Dr. Olaf Joachim, Staatssekretär im Bundesministerium für Wohnen, Stadtentwicklung und Bauwesen: „Den Auftrag aus dem Koalitionsvertrag nehmen wir beim Wort: Deutschland braucht ein Bundesforschungszentrum für klimaneutrales und ressourceneffizientes Bauen und wir gestalten es aktiv. Das BFZ soll zu einem Motor der Bauwende werden und uns auf dem Weg zur Klimaneutralität bis 2045 entscheidend voranbringen. Damit Forschung nicht in Laboren stecken bleibt, setzen wir auf Vernetzung über Ländergrenzen hinweg und auf Zusammenarbeit zwischen Wissenschaft, Praxis und Industrie. So schließen wir vorhandene Wissenslücken und bringen Innovationen schnell und wirksam auf die Baustellen dieses Landes. Wir freuen uns sehr, dass mit Baden-Württemberg ein starkes Innovationsland von Anfang an als Gründungspartner dabei ist.“

Bauministerin Nicole Razavi: „Die Initiativen, Projekte und Maßnahmen des Strategiedialogs zeigen: Wir sind nicht nur am Diskutieren – wir sind am Gestalten. Und wir tun es mit Mut, Energie und dem klaren Ziel, mehr bezahlbaren und nachhaltigen Wohnraum zu schaffen. Der enge Austausch zwischen den Akteuren wirkt – Reformen, Digitalisierung und neue Plattformen beschleunigen das Bauen und setzen Maßstäbe. Der Strategiedialog hat sich zu einem echten Motor für Fortschritt entwickelt.“

Wirtschaftsministerin Dr. Nicole Hoffmeister-Kraut: „Die Jahresveranstaltung unterstreicht die gewachsene Bedeutung des Strategiedialogs ‚Bezahlbares Wohnen und innovatives Bauen‘. Er vereint Akteure aus Bau, Wohnen und Innovation und zeigt: Gemeinsam erzielen wir greifbare Ergebnisse – von der Entwicklung technologischer Innovationen bis zur Qualifizierung unserer Fachkräfte. Baden-Württemberg gestaltet den Wandel aktiv mit, damit bezahlbares und klimagerechtes Bauen Realität wird.“

Baden-Württemberg Teil des neuen Bundesforschungszentrums für klimaneutrales und ressourceneffizientes Bauen

Ein wesentliches Ergebnis des Strategiedialogs ist die Beteiligung Baden-Württembergs am neuen Bundesforschungszentrum für klimaneutrales und ressourceneffizientes Bauen (BFZ-Bau). Gemeinsam mit Sachsen und Thüringen ist Baden-Württemberg gleichberechtigtes Gründungsmitglied dieses bundesweiten Forschungsverbunds. Mit dem BFZ-Bau soll vor allem der Transfer von innovativen Konzepten in die Bauwirtschaft beschleunigt werden. Mit der geplanten Landeszentrale „NextBauBW“ in Stuttgart soll ein dauerhafter Dreh- und Angelpunktpunkt dafür entstehen. Damit baut Baden-Württemberg seine Spitzenposition in der Bauforschung weiter aus und möchte mit seiner Position als „THE LÄND of building ideas“ bundesweit Maßstäbe für klimaneutrales und ressourceneffizientes Bauen setzen.

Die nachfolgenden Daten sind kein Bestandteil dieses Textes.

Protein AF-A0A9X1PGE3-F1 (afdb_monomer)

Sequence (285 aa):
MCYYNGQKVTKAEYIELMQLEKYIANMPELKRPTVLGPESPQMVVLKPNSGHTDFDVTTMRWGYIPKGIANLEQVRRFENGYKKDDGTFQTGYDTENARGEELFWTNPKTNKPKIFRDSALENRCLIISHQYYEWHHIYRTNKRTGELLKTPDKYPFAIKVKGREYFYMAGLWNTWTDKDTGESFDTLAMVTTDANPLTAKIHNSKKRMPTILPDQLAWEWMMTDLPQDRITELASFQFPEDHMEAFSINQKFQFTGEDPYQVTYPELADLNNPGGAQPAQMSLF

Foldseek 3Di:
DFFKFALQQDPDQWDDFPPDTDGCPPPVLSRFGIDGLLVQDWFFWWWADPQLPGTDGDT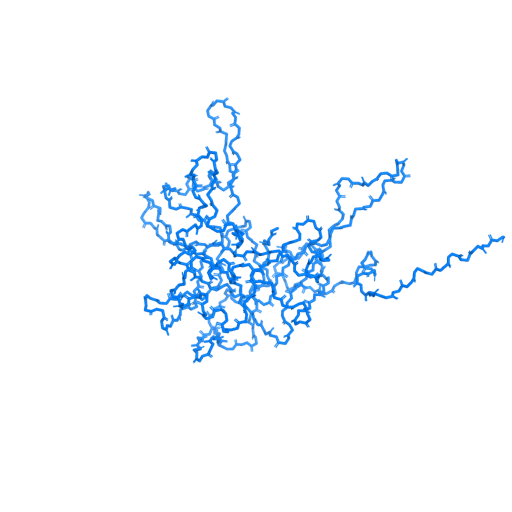AGQFADFPPQAAPVSVCCQAQWDQDPVRDTDHHDGQSEDELLQLQPADPVPRHHDSQVVQLQPPKIWTKGQWTKFWAWAFDADPVPRHTDPGTDTFMKTKHFPPDSIFTFIKGKDWDAHNVPRDIGMYIHFQKAAADPLVCNGNVPPRIDTLTDDSVLNSCSNRPRDDSVSSSCSSHDYDDCVRMDMATWDPPPNPPSDNTDGDDDPVCVCVVDVDDDDPPPPDDD

Radius of gyration: 20.96 Å; Cα contacts (8 Å, |Δi|>4): 590; chains: 1; bounding box: 61×36×66 Å

Solvent-accessible surface area (backbone atoms only — not comparable to full-atom values): 15927 Å² total; per-residue (Å²): 115,78,48,36,37,12,29,42,53,80,91,53,61,52,52,74,56,83,95,45,75,42,83,44,84,86,47,72,74,34,64,31,53,66,45,51,36,94,74,46,40,74,38,56,27,42,38,56,42,97,81,41,80,52,66,45,84,47,72,29,28,30,41,40,65,59,90,85,58,52,35,70,68,52,47,50,36,46,50,70,20,44,74,45,95,89,68,49,74,46,77,40,51,87,31,39,55,39,51,17,85,45,40,83,43,57,42,87,89,74,73,44,63,40,87,52,36,65,23,69,74,76,28,38,27,32,34,58,28,34,28,36,45,46,46,27,66,45,64,52,66,35,90,87,78,72,44,68,43,93,66,54,52,71,46,39,28,45,36,35,53,64,97,44,69,57,49,38,27,42,25,32,36,50,76,41,54,30,69,84,79,65,52,69,50,45,19,21,18,40,24,25,17,64,32,38,74,61,44,28,67,36,24,57,86,68,32,38,35,67,10,42,38,59,58,72,56,43,47,47,61,42,45,50,92,66,57,70,68,59,46,33,51,60,31,38,32,62,53,64,51,91,54,40,48,71,48,39,29,46,79,70,42,89,76,64,88,49,74,74,46,83,41,91,54,81,92,47,52,69,79,78,43,94,77,71,75,78,79,77,79,80,81,75,131

Organism: NCBI:txid2906456

Nearest PDB structures (foldseek):
  2f20-assembly2_B  TM=8.309E-01  e=3.346E-18  Bacteroides thetaiotaomicron
  6oov-assembly1_A  TM=7.309E-01  e=9.111E-14  Homo sapiens
  6oeb-assembly1_A  TM=7.056E-01  e=4.211E-14  Homo sapiens
  6oov-assembly1_B-2  TM=7.326E-01  e=1.465E-13  Homo sapiens
  5ko9-assembly1_A  TM=7.340E-01  e=2.815E-13  Homo sapiens

InterPro domains:
  IPR003738 SOS response associated peptidase (SRAP) [PF02586] (8-251)
  IPR003738 SOS response associated peptidase (SRAP) [PTHR13604] (38-253)
  IPR036590 SOS response associated peptidase-like [G3DSA:3.90.1680.10] (2-267)
  IPR036590 SOS response associated peptidase-like [SSF143081] (9-254)

Structure (mmCIF, N/CA/C/O backbone):
data_AF-A0A9X1PGE3-F1
#
_entry.id   AF-A0A9X1PGE3-F1
#
loop_
_atom_site.group_PDB
_atom_site.id
_atom_site.type_symbol
_atom_site.label_atom_id
_atom_site.label_alt_id
_atom_site.label_comp_id
_atom_site.label_asym_id
_atom_site.label_entity_id
_atom_site.label_seq_id
_atom_site.pdbx_PDB_ins_code
_atom_site.Cartn_x
_atom_site.Cartn_y
_atom_site.Cartn_z
_atom_site.occupancy
_atom_site.B_iso_or_equiv
_atom_site.auth_seq_id
_atom_site.auth_comp_id
_atom_site.auth_asym_id
_atom_site.auth_atom_id
_atom_site.pdbx_PDB_model_num
ATOM 1 N N . MET A 1 1 ? 8.183 -5.604 -1.582 1.00 74.75 1 MET A N 1
ATOM 2 C CA . MET A 1 1 ? 6.990 -4.984 -0.973 1.00 74.75 1 MET A CA 1
ATOM 3 C C . MET A 1 1 ? 6.665 -3.752 -1.796 1.00 74.75 1 MET A C 1
ATOM 5 O O . MET A 1 1 ? 7.598 -3.200 -2.370 1.00 74.75 1 MET A O 1
ATOM 9 N N . CYS A 1 2 ? 5.393 -3.378 -1.882 1.00 87.50 2 CYS A N 1
ATOM 10 C CA . CYS A 1 2 ? 4.906 -2.331 -2.777 1.00 87.50 2 CYS A CA 1
ATOM 11 C C . CYS A 1 2 ? 4.933 -0.979 -2.054 1.00 87.50 2 CYS A C 1
ATOM 13 O O . CYS A 1 2 ? 4.395 -0.860 -0.960 1.00 87.50 2 CYS A O 1
ATOM 15 N N . TYR A 1 3 ? 5.577 0.036 -2.628 1.00 94.44 3 TYR A N 1
ATOM 16 C CA . TYR A 1 3 ? 5.775 1.332 -1.948 1.00 94.44 3 TYR A CA 1
ATOM 17 C C . TYR A 1 3 ? 5.355 2.540 -2.785 1.00 94.44 3 TYR A C 1
ATOM 19 O O . TYR A 1 3 ? 5.526 3.677 -2.356 1.00 94.44 3 TYR A O 1
ATOM 27 N N . TYR A 1 4 ? 4.822 2.310 -3.983 1.00 95.75 4 TYR A N 1
ATOM 28 C CA . TYR A 1 4 ? 4.531 3.368 -4.937 1.00 95.75 4 TYR A CA 1
ATOM 29 C C . TYR A 1 4 ? 3.181 3.095 -5.576 1.00 95.75 4 TYR A C 1
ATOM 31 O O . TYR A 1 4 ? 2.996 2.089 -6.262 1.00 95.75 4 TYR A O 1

Begleitend dazu hat der SDB auch eine Studie zum Ökosystem Bau in Baden-Württemberg ermöglicht, die auf der Jahresveranstaltung erstmals vorgestellt wurde. Das Fraunhofer-Informationszentrum Raum und Bau hat eine umfassende Standort- und Potenzialanalyse vorgelegt, die sowohl fundierte Zahlen, Daten und Fakten zum Bau-Standort Baden-Württemberg als auch seine Stärken, Chancen und Entwicklungsperspektiven aufzeigt.

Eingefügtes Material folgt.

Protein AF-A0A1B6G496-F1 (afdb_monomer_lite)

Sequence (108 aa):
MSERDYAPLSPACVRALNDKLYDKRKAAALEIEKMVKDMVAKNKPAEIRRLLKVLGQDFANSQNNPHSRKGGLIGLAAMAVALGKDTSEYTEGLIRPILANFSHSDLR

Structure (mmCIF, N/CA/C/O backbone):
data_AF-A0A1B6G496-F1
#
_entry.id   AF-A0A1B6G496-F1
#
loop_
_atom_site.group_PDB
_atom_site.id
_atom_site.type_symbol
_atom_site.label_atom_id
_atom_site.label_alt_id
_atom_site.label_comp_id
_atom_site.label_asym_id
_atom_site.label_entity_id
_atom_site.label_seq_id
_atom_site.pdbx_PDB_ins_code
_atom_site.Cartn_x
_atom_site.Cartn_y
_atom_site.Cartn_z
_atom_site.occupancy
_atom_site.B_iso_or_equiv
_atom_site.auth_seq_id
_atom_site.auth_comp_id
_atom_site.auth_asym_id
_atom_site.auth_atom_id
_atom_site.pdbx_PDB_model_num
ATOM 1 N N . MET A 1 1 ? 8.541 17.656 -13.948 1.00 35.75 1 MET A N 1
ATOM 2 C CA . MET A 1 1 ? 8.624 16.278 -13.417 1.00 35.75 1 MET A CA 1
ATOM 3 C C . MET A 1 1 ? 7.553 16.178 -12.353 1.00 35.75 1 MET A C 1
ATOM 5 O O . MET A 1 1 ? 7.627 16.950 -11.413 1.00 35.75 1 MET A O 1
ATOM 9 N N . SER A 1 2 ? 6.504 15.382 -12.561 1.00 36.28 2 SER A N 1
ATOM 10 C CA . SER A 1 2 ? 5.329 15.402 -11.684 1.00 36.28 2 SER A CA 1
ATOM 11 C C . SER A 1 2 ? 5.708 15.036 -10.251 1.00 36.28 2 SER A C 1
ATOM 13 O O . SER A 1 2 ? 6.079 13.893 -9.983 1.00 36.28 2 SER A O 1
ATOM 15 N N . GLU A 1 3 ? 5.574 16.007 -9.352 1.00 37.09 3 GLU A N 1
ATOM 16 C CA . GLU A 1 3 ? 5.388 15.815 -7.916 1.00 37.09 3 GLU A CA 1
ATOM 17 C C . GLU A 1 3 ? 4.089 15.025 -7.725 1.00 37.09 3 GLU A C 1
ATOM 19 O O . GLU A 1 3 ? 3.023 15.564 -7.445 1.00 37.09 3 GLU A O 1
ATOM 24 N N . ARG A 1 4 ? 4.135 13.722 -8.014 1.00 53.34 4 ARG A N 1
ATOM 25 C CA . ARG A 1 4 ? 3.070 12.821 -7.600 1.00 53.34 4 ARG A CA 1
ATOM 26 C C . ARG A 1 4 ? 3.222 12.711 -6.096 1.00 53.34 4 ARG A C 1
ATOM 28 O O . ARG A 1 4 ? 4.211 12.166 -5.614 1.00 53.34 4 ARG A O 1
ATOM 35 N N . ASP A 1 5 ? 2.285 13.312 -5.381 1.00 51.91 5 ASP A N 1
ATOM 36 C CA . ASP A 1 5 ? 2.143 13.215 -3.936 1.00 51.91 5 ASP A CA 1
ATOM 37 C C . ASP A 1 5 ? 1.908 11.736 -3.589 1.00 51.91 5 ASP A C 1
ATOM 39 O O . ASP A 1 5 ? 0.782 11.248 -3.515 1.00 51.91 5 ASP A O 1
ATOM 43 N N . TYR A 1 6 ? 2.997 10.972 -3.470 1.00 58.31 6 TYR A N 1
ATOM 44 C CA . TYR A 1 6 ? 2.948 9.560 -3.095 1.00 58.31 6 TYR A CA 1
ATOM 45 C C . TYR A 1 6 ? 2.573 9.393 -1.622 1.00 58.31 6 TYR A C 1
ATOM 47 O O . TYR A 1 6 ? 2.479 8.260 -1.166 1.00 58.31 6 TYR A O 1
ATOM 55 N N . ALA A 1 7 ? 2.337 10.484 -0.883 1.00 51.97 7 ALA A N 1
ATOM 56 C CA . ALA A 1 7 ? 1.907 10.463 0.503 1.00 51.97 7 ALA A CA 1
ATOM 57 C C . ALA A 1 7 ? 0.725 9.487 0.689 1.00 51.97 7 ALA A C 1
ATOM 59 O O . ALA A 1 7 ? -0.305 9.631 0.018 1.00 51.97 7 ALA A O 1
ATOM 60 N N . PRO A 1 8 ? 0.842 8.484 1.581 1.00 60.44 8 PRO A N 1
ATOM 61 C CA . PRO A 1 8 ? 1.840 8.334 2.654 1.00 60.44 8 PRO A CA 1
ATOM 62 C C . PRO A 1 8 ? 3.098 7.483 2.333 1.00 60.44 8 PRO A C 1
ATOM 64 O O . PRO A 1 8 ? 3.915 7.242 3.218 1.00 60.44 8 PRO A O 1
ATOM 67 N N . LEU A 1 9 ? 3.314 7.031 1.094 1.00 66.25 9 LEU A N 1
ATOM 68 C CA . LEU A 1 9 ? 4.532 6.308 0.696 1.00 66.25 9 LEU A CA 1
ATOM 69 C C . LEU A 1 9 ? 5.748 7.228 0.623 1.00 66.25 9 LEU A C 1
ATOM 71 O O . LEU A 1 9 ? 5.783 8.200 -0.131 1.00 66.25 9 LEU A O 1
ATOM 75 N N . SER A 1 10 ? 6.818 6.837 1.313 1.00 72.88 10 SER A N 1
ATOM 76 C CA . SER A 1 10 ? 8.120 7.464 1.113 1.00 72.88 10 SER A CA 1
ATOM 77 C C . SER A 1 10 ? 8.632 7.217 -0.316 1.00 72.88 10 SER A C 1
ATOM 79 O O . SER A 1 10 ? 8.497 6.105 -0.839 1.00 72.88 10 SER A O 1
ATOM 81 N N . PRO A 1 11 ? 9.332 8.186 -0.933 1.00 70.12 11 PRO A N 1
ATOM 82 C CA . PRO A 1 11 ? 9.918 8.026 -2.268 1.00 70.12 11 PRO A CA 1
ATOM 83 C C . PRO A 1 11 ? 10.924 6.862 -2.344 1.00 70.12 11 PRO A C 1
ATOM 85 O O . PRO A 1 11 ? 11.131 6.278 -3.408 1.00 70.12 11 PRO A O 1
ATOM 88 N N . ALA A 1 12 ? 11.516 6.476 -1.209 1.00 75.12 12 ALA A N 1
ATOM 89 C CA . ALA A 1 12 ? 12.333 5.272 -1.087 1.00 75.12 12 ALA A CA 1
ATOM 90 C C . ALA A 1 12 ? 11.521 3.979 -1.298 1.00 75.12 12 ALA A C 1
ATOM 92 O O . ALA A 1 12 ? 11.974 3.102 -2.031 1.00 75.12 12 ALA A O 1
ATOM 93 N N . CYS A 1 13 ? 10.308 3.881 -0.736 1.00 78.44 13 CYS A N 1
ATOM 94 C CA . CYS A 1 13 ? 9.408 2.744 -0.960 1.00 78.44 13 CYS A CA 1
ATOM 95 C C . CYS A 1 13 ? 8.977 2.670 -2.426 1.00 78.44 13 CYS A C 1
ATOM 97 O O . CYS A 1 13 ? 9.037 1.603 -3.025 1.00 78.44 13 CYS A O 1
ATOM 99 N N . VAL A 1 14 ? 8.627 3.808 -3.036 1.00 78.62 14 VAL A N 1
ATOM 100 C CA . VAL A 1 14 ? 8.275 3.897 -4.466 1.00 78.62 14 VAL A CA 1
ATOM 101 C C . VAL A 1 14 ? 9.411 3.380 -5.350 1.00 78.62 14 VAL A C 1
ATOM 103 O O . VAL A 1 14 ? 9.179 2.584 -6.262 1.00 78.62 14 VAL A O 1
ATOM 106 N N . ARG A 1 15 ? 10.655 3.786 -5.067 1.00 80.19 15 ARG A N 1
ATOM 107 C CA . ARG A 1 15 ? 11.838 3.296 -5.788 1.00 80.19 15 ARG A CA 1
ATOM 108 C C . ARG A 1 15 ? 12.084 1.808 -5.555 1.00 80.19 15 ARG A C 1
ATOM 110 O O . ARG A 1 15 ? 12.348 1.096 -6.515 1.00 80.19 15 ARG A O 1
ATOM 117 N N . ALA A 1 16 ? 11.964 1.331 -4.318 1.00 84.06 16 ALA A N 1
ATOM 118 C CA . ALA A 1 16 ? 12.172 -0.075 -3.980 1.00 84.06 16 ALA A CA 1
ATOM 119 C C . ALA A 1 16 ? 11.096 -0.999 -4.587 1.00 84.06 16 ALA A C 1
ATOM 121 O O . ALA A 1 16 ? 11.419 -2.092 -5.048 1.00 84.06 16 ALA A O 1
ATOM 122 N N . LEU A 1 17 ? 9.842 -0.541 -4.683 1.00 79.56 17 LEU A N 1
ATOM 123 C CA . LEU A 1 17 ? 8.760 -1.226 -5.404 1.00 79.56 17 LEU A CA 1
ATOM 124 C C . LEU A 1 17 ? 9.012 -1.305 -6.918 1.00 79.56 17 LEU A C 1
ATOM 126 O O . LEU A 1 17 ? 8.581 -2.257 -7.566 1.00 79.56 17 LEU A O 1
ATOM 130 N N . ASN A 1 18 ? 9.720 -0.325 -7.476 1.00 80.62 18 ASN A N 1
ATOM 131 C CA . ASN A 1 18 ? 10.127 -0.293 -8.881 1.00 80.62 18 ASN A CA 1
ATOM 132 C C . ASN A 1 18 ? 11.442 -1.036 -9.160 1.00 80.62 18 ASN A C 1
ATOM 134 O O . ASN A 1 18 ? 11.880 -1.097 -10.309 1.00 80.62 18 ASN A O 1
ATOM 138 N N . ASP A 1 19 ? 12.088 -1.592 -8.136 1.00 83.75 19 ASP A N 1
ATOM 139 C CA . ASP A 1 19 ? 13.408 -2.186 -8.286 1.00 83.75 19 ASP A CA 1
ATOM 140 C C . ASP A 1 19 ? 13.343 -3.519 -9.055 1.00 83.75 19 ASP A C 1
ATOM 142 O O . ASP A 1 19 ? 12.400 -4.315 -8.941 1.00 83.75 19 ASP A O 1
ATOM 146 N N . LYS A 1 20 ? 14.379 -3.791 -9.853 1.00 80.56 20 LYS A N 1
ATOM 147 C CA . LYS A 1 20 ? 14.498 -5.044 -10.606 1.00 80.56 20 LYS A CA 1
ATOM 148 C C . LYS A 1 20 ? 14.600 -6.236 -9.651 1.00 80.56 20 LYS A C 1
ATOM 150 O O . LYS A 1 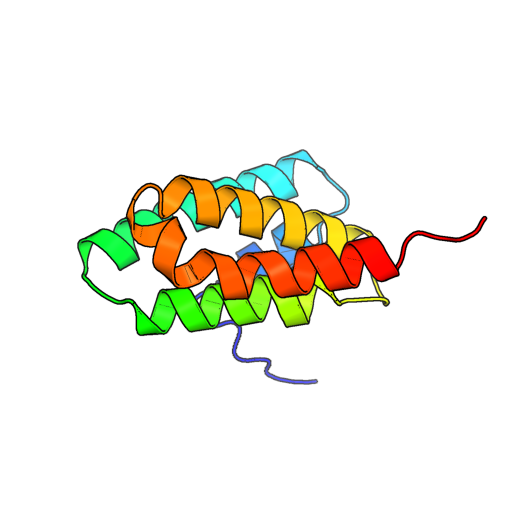20 ? 14.052 -7.304 -9.943 1.00 80.56 20 LYS A O 1
ATOM 155 N N . LEU A 1 21 ? 15.224 -6.044 -8.488 1.00 84.81 21 LEU A N 1
ATOM 156 C CA . LEU A 1 21 ? 15.370 -7.063 -7.458 1.00 84.81 21 LEU A CA 1
ATOM 157 C C . LEU A 1 21 ? 14.032 -7.347 -6.773 1.00 84.81 21 LEU A C 1
ATOM 159 O O . LEU A 1 21 ? 13.372 -6.461 -6.235 1.00 84.81 21 LEU A O 1
ATOM 163 N N . TYR A 1 22 ? 13.643 -8.620 -6.772 1.00 79.94 22 TYR A N 1
ATOM 164 C CA . TYR A 1 22 ? 12.454 -9.078 -6.057 1.00 79.94 22 TYR A CA 1
ATOM 165 C C . TYR A 1 22 ? 12.570 -8.845 -4.545 1.00 79.94 22 TYR A C 1
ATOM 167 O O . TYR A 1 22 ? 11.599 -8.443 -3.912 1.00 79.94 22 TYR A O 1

„Die heute vorgestellte Studie des Fraunhofer-Informationszentrums Raum und Bau zeigt die Stärken und Potenziale unseres Ökosystems Bau. Mit den Förderprojekten und der Dynamik des Strategiedialogs gestalten wir den Wandel im Bauwesen maßgeblich mit“, so der Ministerpräsident.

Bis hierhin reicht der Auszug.